··· Data in this exercise ···

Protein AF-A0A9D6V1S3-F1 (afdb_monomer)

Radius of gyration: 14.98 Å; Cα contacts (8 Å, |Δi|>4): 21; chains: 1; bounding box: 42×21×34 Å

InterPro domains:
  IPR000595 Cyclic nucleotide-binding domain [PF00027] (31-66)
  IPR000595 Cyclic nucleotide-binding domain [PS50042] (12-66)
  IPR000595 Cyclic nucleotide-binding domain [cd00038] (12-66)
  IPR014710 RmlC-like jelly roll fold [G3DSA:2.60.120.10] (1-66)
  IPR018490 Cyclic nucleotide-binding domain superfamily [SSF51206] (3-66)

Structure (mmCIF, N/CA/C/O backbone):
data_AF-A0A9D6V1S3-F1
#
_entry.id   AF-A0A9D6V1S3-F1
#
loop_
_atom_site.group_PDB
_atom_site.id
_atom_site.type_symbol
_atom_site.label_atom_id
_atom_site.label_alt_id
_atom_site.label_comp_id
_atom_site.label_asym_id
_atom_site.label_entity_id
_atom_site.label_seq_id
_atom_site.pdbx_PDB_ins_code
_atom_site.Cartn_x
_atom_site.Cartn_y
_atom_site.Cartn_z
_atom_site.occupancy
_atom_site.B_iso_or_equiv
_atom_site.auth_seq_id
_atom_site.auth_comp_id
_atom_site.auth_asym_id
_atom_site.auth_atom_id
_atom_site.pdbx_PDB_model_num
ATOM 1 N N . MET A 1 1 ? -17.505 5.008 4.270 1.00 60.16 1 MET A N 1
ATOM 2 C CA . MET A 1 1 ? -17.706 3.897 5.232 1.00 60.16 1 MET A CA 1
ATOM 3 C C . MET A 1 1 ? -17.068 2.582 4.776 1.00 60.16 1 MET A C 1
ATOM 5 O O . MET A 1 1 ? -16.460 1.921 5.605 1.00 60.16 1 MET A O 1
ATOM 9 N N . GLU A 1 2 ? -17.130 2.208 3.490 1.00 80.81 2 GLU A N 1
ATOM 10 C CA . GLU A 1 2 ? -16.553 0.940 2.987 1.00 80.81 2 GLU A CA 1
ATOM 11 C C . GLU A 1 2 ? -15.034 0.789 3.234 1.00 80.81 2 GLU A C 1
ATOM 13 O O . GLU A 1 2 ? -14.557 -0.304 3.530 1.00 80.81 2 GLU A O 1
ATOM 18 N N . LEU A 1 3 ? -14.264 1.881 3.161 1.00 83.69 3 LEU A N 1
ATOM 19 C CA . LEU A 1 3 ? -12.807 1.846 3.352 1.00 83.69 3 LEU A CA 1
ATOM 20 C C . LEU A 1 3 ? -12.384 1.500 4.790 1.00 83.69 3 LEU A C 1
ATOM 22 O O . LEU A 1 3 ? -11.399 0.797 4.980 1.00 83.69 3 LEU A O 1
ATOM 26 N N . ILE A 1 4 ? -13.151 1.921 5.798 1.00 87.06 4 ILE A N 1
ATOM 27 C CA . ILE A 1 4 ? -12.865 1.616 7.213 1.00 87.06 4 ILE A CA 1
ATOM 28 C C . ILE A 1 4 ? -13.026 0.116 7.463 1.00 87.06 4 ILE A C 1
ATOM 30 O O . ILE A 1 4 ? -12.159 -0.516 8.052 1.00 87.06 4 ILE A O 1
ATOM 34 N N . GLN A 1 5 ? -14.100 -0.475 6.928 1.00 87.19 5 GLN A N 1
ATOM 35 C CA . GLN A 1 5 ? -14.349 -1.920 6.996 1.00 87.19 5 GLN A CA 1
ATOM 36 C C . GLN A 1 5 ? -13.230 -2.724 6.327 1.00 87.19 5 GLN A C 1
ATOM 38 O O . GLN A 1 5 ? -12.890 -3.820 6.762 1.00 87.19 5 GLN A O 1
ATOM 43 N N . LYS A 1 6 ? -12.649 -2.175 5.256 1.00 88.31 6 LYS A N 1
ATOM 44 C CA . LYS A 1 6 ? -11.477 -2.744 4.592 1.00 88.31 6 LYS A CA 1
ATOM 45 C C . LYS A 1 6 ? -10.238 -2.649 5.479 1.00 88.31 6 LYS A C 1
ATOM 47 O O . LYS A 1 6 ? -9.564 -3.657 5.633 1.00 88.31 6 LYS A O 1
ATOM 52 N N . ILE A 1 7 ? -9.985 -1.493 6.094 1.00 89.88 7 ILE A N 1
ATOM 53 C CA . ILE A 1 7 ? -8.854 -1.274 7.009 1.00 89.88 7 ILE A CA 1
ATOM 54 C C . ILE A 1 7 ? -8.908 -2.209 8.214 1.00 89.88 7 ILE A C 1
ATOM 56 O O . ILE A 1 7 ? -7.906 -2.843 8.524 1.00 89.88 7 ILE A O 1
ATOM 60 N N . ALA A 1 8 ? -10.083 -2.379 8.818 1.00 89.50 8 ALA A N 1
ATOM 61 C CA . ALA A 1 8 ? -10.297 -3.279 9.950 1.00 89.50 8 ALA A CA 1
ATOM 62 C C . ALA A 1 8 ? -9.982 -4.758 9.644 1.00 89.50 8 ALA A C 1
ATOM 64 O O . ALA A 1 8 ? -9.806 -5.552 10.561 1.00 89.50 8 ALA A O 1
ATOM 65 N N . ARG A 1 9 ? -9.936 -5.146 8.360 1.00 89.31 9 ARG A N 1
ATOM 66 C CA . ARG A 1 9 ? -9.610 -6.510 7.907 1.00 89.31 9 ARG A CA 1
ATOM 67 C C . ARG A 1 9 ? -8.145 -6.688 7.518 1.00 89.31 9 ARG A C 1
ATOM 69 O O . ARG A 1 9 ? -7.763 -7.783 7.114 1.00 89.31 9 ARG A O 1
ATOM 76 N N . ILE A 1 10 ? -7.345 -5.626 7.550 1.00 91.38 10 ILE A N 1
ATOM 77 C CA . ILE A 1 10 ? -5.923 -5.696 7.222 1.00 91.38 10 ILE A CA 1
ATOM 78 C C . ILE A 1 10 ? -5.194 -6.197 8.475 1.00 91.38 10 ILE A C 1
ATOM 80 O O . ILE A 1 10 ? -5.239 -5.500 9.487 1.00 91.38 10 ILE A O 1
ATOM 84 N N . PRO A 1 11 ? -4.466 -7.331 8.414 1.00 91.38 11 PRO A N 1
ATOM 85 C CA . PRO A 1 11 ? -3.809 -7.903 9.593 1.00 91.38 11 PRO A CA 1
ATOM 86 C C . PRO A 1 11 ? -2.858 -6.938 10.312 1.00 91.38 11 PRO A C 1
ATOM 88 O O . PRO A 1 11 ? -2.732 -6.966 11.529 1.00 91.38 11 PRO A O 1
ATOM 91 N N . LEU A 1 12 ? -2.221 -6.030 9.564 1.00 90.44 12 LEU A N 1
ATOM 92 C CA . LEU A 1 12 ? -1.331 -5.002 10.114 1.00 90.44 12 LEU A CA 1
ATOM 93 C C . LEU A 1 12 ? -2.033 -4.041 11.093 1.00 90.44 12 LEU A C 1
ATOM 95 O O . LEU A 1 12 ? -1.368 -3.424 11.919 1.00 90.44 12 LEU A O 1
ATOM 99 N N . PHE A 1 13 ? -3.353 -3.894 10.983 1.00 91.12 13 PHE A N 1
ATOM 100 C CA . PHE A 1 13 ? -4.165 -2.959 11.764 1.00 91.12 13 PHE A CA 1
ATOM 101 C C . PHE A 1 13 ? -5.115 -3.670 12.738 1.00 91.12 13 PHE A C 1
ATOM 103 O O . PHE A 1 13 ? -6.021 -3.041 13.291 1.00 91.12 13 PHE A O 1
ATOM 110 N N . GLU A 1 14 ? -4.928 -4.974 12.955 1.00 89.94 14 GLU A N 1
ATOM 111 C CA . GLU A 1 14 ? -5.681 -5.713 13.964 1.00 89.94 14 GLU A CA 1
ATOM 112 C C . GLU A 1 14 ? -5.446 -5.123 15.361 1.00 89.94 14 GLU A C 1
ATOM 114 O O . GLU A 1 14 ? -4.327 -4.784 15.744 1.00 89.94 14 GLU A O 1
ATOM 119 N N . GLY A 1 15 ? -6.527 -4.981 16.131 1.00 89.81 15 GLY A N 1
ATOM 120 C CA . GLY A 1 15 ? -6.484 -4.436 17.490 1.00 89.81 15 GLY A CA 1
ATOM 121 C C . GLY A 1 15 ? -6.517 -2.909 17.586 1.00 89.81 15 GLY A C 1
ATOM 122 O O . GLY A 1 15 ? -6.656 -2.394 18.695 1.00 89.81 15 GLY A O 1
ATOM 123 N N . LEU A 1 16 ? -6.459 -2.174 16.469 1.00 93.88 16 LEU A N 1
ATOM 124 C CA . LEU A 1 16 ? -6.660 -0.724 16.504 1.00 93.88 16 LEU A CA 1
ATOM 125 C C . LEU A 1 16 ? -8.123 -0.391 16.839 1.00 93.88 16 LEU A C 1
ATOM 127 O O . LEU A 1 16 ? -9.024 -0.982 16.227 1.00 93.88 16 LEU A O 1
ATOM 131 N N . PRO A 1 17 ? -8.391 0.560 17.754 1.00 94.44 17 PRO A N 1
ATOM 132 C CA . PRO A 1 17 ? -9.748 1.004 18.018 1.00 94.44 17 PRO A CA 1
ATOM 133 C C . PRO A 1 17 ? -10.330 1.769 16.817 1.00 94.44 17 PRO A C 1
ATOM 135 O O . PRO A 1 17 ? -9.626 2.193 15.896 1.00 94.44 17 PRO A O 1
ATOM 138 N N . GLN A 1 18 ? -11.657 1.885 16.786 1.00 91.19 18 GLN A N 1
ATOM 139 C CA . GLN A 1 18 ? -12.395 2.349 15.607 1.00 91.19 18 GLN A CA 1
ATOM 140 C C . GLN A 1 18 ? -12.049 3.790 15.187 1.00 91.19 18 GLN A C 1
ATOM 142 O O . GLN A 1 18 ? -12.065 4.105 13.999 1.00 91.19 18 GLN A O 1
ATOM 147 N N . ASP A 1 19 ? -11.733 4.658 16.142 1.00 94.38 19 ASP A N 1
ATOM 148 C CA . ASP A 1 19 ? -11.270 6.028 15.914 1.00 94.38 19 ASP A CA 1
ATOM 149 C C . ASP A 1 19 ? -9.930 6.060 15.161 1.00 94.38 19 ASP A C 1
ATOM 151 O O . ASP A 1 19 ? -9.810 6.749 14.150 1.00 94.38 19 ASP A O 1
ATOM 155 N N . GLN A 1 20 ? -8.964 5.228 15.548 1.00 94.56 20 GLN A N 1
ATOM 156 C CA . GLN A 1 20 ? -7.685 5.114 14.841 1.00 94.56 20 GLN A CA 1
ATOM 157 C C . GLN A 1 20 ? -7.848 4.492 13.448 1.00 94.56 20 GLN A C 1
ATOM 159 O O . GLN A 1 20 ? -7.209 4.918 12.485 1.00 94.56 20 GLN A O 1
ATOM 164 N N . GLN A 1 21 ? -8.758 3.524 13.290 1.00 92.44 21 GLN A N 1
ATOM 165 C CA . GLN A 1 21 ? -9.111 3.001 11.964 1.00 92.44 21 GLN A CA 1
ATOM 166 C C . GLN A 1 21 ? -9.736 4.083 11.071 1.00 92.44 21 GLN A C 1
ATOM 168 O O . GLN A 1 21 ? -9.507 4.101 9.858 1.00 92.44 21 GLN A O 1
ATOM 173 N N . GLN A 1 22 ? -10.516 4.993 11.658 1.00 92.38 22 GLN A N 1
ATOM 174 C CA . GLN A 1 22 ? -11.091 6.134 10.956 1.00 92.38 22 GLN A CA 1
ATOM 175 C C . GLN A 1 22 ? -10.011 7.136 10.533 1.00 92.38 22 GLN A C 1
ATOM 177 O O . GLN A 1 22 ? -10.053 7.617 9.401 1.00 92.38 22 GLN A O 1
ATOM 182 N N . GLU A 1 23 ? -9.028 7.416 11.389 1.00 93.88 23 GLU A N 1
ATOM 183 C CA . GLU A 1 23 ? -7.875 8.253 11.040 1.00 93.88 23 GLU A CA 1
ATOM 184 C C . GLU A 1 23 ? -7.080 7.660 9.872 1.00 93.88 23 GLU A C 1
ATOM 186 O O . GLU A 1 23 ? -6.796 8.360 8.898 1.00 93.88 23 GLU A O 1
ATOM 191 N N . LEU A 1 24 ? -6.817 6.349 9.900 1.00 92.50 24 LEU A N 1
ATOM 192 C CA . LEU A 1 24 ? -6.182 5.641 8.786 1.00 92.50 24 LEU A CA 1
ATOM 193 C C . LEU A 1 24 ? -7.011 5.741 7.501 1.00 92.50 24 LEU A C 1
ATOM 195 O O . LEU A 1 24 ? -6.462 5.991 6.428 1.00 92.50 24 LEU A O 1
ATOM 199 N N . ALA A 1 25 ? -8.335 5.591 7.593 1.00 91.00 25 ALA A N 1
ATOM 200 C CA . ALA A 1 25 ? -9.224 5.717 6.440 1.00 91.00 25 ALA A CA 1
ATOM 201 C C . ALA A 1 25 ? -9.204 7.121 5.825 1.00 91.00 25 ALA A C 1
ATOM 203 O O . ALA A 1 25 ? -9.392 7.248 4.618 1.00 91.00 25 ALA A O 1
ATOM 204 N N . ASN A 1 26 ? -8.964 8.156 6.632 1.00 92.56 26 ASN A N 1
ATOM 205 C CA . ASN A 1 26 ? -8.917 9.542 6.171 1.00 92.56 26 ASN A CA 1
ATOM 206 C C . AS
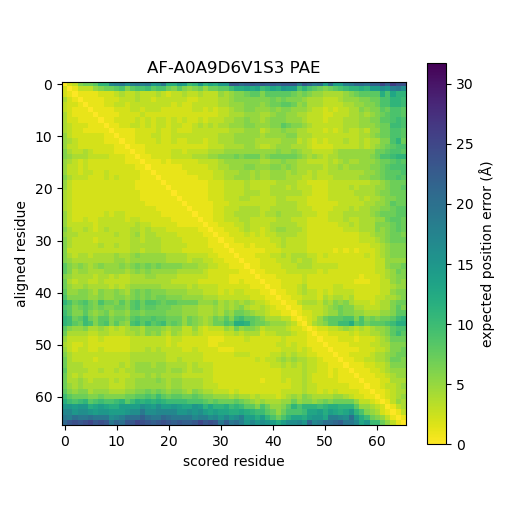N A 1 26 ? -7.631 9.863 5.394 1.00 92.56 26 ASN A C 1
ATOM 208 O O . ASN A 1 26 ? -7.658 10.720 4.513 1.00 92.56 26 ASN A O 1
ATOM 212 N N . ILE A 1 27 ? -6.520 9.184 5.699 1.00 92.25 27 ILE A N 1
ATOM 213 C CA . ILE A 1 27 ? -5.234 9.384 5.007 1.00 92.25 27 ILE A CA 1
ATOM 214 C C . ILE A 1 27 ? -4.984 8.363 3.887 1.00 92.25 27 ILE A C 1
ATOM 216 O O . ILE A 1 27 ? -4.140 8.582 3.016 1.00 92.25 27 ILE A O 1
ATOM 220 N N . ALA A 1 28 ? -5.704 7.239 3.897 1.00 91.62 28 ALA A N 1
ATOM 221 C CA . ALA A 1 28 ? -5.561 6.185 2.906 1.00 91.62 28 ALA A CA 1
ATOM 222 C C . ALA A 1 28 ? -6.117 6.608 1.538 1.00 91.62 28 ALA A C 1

···

All lines in the data that contain the word "Cyclic" should be copied.

▶ Result for this task
  IPR000595 Cyclic nucleotide-binding domain [PF00027] (31-66)
  IPR000595 Cyclic nucleotide-binding domain [PS50042] (12-66)
  IPR000595 Cyclic nucleotide-binding domain [cd00038] (12-66)
  IPR018490 Cyclic nucleotide-binding domain superfamily [SSF51206] (3-66)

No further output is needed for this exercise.